Global parameters for this notebook:

T = 5  # duration in seconds
sr = 22050  # sampling rate in Hertz
fcutoff = 4000  # frequency cutoff for filter

Functions used to create the sounds and figures:

def simulate_tone(f0, harmonics=None):
    """Returns a tone with a specified fundamental frequency and harmonic amplitudes."""
    if harmonics is None:
        harmonics = [1]
    t = numpy.linspace(0, T, T * sr, endpoint=False)
    x = sum(
        v * numpy.sin(2 * numpy.pi * i * f0 * t) for i, v in enumerate(harmonics, 1)
    )
    return x

def filter_tone(x, fcutoff=None):
    """Return a low-pass filtered signal."""
    if fcutoff is None:
        fcutoff = sr / 2.0
    h = scipy.signal.firwin(55, 2 * float(fcutoff) / sr)
    y = scipy.signal.convolve(x, h)
    return y

def make_double_stop(ratio, f0=440, harmonics=None):
    """Listen to two tones played simultaneously, and plot the tones' spectra."""
    if harmonics is None:
        harmonics = [1]
    f1 = ratio * f0

    # Generate both tones.
    x0 = filter_tone(simulate_tone(f0, harmonics=harmonics), fcutoff=fcutoff)
    x1 = filter_tone(simulate_tone(f1, harmonics=harmonics), fcutoff=fcutoff)

    # Add both tones, and normalize.
    y = x0 + x1
    y = 0.5 * y / y.max()

    # Generate both spectra.
    X0 = scipy.fft.fft(x0)
    X1 = scipy.fft.fft(x1)

    # Create frequency variable.
    N = len(X0)
    f = numpy.linspace(0, sr, N, endpoint=False)

    # Plot spectrum of both notes.
    plt.semilogy(f, abs(X0), marker="o", linewidth=1)
    plt.semilogy(f, abs(X1), color="r", linewidth=1)
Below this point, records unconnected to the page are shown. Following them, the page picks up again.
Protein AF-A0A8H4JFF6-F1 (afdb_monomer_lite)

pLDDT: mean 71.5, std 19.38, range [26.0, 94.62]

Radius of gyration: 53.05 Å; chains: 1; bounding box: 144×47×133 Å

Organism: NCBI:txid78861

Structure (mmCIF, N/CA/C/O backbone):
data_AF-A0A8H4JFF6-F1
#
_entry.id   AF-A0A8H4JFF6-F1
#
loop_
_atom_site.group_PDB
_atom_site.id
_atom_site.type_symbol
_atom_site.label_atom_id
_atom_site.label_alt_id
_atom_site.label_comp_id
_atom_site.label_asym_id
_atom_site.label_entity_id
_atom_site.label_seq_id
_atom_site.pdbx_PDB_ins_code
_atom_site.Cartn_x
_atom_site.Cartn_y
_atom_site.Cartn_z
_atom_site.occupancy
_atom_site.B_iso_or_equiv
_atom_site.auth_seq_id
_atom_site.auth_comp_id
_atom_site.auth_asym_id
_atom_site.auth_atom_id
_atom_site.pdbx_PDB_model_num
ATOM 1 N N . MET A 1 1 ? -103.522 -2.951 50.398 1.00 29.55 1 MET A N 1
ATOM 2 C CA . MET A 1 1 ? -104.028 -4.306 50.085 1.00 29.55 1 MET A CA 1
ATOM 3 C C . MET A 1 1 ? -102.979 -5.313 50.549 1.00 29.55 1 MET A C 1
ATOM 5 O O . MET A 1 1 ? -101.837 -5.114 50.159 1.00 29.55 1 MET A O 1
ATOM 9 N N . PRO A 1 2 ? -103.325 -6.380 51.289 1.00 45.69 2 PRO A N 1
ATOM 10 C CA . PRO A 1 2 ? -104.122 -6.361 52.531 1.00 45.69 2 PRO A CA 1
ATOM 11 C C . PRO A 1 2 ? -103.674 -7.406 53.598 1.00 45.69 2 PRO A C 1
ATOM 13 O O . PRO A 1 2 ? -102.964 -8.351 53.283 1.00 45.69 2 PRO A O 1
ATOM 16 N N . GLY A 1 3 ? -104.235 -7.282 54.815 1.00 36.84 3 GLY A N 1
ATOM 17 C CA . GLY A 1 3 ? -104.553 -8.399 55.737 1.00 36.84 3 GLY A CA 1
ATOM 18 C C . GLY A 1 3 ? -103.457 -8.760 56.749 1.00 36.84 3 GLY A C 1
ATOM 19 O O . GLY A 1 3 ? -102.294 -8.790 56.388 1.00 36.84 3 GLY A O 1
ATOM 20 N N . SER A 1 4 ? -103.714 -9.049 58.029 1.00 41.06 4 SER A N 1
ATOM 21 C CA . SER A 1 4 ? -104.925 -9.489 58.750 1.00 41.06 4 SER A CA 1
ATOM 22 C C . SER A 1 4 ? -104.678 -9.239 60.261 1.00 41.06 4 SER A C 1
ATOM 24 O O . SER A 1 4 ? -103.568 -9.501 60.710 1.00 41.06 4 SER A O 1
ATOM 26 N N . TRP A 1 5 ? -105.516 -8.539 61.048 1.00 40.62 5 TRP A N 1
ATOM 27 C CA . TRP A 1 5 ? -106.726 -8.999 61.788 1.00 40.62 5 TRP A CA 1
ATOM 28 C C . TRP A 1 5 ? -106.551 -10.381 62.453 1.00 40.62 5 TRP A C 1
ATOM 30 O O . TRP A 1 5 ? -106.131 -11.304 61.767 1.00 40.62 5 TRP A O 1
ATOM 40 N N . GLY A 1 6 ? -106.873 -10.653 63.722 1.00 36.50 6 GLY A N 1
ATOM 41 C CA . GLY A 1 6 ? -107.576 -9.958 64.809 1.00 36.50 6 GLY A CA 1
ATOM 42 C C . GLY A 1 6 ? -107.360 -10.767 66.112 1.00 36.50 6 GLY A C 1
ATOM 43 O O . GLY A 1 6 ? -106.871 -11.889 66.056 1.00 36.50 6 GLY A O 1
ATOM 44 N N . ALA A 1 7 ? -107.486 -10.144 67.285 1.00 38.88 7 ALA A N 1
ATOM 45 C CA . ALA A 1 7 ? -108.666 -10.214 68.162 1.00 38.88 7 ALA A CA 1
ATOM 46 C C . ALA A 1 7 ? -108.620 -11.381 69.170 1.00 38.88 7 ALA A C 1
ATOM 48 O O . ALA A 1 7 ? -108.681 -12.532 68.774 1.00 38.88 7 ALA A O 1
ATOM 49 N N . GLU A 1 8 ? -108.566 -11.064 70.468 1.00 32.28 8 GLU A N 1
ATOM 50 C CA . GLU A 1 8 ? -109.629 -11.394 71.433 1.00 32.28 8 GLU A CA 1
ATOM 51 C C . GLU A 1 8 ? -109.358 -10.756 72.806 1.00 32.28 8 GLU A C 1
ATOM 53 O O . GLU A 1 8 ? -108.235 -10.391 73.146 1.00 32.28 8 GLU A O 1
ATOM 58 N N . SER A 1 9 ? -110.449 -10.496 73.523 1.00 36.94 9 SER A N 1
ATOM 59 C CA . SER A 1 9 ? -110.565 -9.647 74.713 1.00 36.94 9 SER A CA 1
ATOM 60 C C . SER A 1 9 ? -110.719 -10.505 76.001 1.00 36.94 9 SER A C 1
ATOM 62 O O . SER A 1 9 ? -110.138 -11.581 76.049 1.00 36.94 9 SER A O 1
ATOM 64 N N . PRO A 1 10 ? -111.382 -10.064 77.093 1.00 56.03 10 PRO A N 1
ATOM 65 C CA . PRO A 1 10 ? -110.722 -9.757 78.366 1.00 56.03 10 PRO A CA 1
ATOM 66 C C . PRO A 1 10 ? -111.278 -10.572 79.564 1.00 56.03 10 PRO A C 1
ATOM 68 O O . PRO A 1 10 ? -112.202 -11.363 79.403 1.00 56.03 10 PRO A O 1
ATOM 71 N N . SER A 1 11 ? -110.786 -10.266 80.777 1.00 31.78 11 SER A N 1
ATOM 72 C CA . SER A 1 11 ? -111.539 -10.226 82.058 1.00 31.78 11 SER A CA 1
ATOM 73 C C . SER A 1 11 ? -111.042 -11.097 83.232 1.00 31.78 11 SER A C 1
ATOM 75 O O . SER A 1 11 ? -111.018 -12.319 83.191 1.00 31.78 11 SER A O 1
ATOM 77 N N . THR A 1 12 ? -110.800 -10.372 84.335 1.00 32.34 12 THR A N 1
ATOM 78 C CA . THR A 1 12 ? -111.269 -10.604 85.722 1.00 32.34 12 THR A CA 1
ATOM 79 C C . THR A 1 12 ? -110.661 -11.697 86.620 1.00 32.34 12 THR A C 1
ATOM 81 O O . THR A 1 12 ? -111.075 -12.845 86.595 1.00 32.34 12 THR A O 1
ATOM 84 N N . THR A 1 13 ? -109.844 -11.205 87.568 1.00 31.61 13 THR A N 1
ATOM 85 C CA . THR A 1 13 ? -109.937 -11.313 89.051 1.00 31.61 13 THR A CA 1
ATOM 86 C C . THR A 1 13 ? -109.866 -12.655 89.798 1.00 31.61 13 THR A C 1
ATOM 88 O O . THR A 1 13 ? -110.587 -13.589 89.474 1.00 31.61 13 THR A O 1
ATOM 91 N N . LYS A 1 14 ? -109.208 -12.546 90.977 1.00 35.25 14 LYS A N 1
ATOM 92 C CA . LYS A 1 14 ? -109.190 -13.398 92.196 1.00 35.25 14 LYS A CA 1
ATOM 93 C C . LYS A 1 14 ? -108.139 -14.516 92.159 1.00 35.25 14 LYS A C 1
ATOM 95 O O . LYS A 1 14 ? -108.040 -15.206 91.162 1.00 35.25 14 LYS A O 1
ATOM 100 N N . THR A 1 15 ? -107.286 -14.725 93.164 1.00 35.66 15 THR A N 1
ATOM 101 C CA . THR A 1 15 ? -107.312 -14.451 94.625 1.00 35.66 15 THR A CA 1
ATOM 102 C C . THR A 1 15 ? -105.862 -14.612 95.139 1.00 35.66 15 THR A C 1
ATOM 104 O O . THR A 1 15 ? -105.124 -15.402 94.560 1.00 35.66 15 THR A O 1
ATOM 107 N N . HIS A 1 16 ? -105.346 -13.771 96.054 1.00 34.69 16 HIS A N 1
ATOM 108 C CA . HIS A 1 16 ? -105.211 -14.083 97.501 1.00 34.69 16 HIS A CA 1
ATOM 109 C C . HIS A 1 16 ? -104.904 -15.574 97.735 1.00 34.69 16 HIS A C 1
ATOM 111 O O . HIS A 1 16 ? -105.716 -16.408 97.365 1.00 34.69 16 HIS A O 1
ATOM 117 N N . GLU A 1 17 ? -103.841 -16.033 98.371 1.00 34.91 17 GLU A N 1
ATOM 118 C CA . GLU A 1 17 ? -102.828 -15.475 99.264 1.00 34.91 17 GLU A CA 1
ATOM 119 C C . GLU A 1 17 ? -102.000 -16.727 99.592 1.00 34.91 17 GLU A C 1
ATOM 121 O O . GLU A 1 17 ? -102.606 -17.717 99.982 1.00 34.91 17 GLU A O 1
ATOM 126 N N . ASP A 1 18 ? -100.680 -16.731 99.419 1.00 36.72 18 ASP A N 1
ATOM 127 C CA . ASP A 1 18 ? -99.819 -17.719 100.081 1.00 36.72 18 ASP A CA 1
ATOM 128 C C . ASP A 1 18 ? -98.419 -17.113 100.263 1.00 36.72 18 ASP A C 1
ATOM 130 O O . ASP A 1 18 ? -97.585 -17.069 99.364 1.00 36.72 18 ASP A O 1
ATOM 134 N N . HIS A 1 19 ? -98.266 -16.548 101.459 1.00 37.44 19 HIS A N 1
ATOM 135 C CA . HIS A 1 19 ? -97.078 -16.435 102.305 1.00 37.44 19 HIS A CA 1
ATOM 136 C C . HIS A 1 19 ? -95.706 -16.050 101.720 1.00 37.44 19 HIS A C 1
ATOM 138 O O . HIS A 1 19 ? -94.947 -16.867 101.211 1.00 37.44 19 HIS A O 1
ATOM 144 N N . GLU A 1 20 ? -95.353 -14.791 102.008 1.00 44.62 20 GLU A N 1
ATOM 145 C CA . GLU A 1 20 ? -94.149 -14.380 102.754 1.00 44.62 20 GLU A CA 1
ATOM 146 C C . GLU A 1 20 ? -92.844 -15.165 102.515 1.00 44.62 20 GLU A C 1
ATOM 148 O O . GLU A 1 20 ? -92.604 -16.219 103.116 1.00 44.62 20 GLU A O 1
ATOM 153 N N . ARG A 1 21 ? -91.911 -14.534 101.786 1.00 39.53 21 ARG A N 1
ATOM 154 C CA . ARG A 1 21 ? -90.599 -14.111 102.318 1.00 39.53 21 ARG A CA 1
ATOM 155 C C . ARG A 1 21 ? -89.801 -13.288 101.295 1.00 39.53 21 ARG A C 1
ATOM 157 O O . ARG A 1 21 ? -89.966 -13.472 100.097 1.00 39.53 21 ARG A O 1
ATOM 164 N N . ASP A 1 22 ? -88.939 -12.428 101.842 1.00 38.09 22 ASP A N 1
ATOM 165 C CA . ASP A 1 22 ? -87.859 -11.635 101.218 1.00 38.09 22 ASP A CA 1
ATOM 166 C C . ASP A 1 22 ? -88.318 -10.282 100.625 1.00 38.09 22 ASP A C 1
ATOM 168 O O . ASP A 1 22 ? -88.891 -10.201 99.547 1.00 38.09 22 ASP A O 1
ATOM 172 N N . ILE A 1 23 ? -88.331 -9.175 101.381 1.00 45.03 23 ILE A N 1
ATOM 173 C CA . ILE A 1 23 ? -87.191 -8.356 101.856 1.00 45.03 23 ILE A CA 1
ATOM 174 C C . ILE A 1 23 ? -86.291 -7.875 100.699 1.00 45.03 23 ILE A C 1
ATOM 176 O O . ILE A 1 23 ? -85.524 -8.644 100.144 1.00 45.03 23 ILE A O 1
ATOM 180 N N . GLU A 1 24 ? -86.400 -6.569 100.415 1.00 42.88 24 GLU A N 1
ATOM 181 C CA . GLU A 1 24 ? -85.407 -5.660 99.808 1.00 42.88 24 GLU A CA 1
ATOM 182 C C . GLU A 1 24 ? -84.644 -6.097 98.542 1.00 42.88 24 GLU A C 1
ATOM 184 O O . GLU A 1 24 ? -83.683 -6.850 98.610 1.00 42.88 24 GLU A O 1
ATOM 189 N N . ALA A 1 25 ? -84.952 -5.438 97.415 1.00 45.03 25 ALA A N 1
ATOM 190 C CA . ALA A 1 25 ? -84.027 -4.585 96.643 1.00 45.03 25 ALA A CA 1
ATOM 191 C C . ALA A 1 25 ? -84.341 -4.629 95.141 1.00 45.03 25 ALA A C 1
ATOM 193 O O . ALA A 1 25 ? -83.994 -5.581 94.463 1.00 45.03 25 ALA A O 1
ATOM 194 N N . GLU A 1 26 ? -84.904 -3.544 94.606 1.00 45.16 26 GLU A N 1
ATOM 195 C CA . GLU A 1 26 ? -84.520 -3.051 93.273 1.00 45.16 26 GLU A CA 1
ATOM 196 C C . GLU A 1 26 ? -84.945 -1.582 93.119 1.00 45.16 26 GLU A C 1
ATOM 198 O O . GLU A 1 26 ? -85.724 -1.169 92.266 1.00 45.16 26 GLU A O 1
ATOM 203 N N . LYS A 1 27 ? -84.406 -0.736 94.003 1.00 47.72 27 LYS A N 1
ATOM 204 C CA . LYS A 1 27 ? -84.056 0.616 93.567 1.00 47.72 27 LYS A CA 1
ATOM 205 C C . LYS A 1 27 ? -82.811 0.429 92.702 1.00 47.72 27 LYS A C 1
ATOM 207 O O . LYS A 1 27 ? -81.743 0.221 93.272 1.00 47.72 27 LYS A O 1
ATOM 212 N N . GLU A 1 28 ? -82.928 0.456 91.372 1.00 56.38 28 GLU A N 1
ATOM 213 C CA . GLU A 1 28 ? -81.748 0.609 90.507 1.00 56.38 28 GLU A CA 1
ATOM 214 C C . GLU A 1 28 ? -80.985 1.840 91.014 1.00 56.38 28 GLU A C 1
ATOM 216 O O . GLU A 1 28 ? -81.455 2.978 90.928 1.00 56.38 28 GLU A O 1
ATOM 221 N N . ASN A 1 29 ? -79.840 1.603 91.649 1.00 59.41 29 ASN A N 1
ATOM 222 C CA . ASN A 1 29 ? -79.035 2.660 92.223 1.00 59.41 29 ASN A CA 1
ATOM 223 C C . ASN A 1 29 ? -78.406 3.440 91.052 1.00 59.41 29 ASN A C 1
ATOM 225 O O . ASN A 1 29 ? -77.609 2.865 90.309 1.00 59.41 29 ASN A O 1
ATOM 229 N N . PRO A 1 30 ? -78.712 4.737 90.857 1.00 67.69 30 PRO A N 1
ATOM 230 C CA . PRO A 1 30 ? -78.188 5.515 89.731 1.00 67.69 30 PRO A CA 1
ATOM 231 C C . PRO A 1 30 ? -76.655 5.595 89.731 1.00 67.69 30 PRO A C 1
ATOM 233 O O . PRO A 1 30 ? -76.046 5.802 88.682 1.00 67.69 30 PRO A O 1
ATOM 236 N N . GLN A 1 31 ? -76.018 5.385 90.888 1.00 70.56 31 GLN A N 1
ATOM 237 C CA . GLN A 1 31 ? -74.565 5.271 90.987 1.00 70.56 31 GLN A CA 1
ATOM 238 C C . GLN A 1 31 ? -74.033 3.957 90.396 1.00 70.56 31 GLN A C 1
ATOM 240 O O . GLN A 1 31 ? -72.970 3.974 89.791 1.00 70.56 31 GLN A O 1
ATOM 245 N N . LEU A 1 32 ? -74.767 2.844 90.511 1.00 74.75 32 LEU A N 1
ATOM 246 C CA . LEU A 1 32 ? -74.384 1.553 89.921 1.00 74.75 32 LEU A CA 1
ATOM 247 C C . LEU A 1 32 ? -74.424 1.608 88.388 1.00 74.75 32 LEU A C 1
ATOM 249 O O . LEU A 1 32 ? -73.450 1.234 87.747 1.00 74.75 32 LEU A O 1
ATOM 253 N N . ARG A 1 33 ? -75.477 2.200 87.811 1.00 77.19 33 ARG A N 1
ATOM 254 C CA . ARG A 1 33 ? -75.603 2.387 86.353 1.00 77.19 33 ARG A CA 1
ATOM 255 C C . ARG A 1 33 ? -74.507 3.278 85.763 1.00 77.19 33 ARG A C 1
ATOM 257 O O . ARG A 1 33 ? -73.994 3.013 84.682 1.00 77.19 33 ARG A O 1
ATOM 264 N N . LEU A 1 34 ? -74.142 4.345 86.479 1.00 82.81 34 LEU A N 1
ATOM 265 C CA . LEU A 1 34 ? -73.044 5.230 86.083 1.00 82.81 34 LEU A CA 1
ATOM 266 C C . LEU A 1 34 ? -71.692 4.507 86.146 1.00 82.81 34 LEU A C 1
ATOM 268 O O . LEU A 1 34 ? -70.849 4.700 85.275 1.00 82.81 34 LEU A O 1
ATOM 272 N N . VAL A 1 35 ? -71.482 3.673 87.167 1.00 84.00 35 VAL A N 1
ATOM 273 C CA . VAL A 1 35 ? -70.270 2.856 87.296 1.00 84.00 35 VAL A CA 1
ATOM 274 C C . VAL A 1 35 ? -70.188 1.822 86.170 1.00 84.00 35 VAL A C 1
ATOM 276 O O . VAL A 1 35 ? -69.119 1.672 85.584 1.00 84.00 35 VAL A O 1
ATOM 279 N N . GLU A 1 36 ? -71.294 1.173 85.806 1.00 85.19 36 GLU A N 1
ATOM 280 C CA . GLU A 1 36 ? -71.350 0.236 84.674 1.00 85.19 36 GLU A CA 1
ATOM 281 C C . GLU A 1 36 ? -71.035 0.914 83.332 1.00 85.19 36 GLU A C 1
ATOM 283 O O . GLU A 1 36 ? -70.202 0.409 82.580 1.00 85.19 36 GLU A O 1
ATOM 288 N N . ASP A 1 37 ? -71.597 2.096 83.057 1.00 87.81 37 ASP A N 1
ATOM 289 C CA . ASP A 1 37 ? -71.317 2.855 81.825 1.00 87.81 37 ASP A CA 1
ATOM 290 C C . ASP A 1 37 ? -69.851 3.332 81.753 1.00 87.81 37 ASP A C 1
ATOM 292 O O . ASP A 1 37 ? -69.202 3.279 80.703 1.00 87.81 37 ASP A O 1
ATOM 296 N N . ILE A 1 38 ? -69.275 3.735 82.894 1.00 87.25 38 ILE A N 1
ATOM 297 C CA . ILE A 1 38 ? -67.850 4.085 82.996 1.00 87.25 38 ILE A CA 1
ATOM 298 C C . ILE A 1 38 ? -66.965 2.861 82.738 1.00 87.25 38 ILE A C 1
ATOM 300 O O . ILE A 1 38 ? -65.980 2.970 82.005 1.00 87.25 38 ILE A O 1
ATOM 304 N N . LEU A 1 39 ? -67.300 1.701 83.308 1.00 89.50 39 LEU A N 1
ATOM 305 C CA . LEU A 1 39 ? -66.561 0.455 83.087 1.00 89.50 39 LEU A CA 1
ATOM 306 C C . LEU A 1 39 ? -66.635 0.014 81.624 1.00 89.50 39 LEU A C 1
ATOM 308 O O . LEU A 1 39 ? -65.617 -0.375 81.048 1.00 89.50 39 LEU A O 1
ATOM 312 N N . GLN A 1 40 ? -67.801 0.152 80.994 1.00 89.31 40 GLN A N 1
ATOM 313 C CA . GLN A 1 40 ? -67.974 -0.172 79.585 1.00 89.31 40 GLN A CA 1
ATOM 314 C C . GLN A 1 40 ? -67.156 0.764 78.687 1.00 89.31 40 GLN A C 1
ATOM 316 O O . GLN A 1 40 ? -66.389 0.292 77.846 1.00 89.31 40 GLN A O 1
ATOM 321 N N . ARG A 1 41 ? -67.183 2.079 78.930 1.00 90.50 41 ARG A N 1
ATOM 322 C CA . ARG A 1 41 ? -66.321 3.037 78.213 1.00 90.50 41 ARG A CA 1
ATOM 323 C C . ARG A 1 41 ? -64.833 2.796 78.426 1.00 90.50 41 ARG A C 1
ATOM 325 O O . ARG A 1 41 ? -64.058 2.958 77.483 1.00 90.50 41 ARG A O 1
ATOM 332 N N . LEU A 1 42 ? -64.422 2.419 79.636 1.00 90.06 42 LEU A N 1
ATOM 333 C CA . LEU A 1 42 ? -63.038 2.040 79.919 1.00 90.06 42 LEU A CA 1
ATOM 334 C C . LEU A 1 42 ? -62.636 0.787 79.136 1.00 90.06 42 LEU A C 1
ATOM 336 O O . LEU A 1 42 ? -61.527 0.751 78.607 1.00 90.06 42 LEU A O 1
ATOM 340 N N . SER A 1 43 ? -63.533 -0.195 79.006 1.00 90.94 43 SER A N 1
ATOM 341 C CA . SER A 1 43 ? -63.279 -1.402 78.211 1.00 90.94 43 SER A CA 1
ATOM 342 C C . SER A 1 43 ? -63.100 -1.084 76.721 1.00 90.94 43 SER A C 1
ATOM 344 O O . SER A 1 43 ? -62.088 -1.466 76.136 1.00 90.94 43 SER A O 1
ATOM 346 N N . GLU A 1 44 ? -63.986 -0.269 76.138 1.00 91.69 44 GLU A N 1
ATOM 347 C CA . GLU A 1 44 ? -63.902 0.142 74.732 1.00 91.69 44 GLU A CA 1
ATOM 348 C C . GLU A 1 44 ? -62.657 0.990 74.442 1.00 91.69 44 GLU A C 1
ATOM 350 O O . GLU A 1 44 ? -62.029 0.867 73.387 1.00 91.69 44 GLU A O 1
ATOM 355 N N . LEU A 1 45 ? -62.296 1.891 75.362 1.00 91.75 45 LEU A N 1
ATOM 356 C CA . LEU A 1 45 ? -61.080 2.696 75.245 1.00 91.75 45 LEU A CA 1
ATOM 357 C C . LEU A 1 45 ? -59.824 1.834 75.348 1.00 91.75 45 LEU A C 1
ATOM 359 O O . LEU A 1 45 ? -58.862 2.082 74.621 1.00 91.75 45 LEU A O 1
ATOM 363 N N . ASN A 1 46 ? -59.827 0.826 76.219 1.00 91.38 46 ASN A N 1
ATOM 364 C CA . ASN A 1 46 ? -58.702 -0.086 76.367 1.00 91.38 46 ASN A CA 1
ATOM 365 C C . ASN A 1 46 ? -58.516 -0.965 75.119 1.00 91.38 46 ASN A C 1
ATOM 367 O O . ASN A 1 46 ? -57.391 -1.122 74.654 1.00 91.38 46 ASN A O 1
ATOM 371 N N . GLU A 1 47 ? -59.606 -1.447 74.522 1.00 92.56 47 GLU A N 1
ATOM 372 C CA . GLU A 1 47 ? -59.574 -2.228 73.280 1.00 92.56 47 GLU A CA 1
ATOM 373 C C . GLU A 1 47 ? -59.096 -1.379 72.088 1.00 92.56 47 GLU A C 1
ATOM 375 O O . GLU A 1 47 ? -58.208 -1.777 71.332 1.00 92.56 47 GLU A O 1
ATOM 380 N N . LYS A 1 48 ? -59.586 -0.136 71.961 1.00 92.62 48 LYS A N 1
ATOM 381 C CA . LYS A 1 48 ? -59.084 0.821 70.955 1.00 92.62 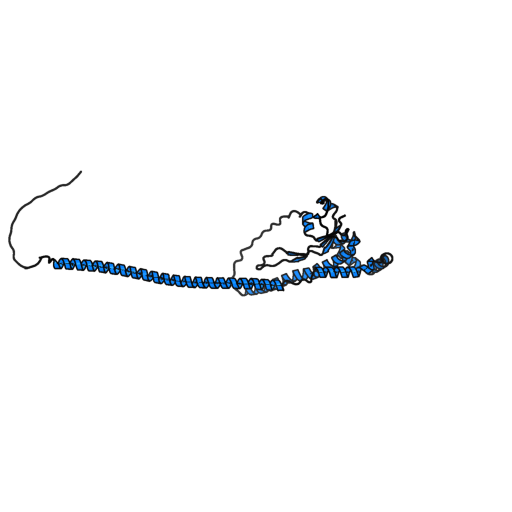48 LYS A CA 1
ATOM 382 C C . LYS A 1 48 ? -57.600 1.135 71.145 1.00 92.62 48 LYS A C 1
ATOM 384 O O . LYS A 1 48 ? -56.886 1.294 70.152 1.00 92.62 48 LYS A O 1
ATOM 389 N N . ARG A 1 49 ? -57.137 1.234 72.397 1.00 93.56 49 ARG A N 1
ATOM 390 C CA . ARG A 1 49 ? -55.720 1.430 72.725 1.00 93.56 49 ARG A CA 1
ATOM 391 C C . ARG A 1 49 ? -54.886 0.234 72.272 1.00 93.56 49 ARG A C 1
ATOM 393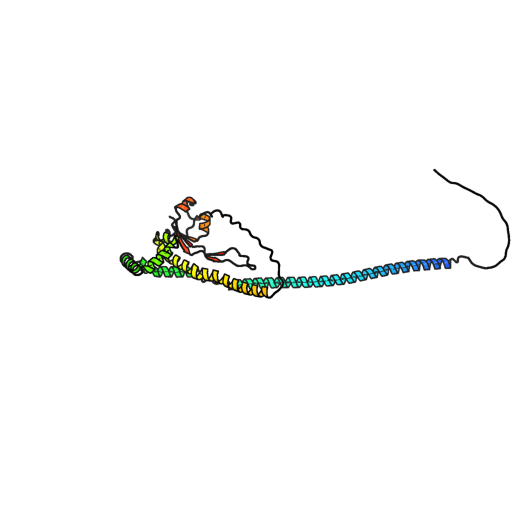 O O . ARG A 1 49 ? -53.888 0.457 71.596 1.00 93.56 49 ARG A O 1
ATOM 400 N N . GLU A 1 50 ? -55.312 -0.995 72.564 1.00 92.62 50 GLU A N 1
ATOM 401 C CA . GLU A 1 50 ? -54.616 -2.207 72.107 1.00 92.62 50 GLU A CA 1
ATOM 402 C C . GLU A 1 50 ? -54.525 -2.279 70.579 1.00 92.62 50 GLU A C 1
ATOM 404 O O . GLU A 1 50 ? -53.444 -2.494 70.033 1.00 92.62 50 GLU A O 1
ATOM 409 N N . ILE A 1 51 ? -55.623 -2.012 69.864 1.00 92.38 51 ILE A N 1
ATOM 410 C CA . ILE A 1 51 ? -55.636 -2.017 68.392 1.00 92.38 51 ILE A CA 1
ATOM 411 C C . ILE A 1 51 ? -54.673 -0.961 67.828 1.00 92.38 51 ILE A C 1
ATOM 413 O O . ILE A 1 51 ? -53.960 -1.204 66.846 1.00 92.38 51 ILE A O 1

    plt.xlim(xmin=0, xmax=(len(harmonics) + 1) * (f1 if ratio > 1 else f0))
    plt.ylim(ymin=0.1)

    plt.xlabel("Frequency (Hz)")
    plt.ylabel("Magnitude")
    plt.legend(("f0 = %.2f Hz" % f0, "f0 = %.2f Hz" % f1))

    # Output audio widget.
    print("ratio between notes:", ratio)
    print("difference in cents:", numpy.log2(ratio) * 1200)
    return ipd.Audio(y, rate=sr)

Unison

Within each section below, the intervals are provided in order of interval width from lowest to highest.

make_double_stop(1)

ratio between notes: 1
difference in cents: 0.0

Octaves

harmonics = [1.0, 0.5]

Just intonation or equal temperament, 12 semitones, 1200 cents:

make_double_stop(2, harmonics=harmonics)

ratio between notes: 2
difference in cents: 1200.0

Pythagorean tuning, twelve steps forward on the Circle of Fifths. In Pythagorean tuning, multiply the fundamental frequency by 3/2 twelve times, and then divide by two enough times to return to the octave of interest:

\[ \left( \frac{3}{2} \right)^{12} \left( \frac{1}{2} \right)^6 = \frac{531441}{262144} \approx 2.0273 \]

make_double_stop(531441.0 / 262144, harmonics=harmonics)

ratio between notes: 2.0272865295410156
difference in cents: 1223.4600103846492

The Pythagorean comma, the degree of inconsistency when trying to define a twelve-tone scale using only perfect fifths, is about 1.0136 when expressed as a frequency ratio:

\[ \left( \frac{3}{2} \right)^{12} \left( \frac{1}{2} \right)^7 = \frac{531441}{524288} \approx 1.0136 \]

Fifths

harmonics = [1.0, 0.1, 0.1]

Equal temperament, seven semitones, 700 cents:

make_double_stop(2 ** (7.0 / 12), harmonics=harmonics)

ratio between notes: 1.4983070768766815
difference in cents: 700.0

Just intonation or Pythagorean tuning, one step forward on the Circle of Fifths:

make_double_stop(3.0 / 2, harmonics=harmonics)

ratio between notes: 1.5
difference in cents: 701.9550008653874

Fourths

harmonics = [1.0, 0.01, 0.1, 0.1]

Just intonation or Pythagorean tuning, one step backward on the Circle of Fifths:

\[ \left( \frac{2}{3} \right) \left( \frac{2}{1} \right) = \frac{4}{3} = 1.\overline{3} \]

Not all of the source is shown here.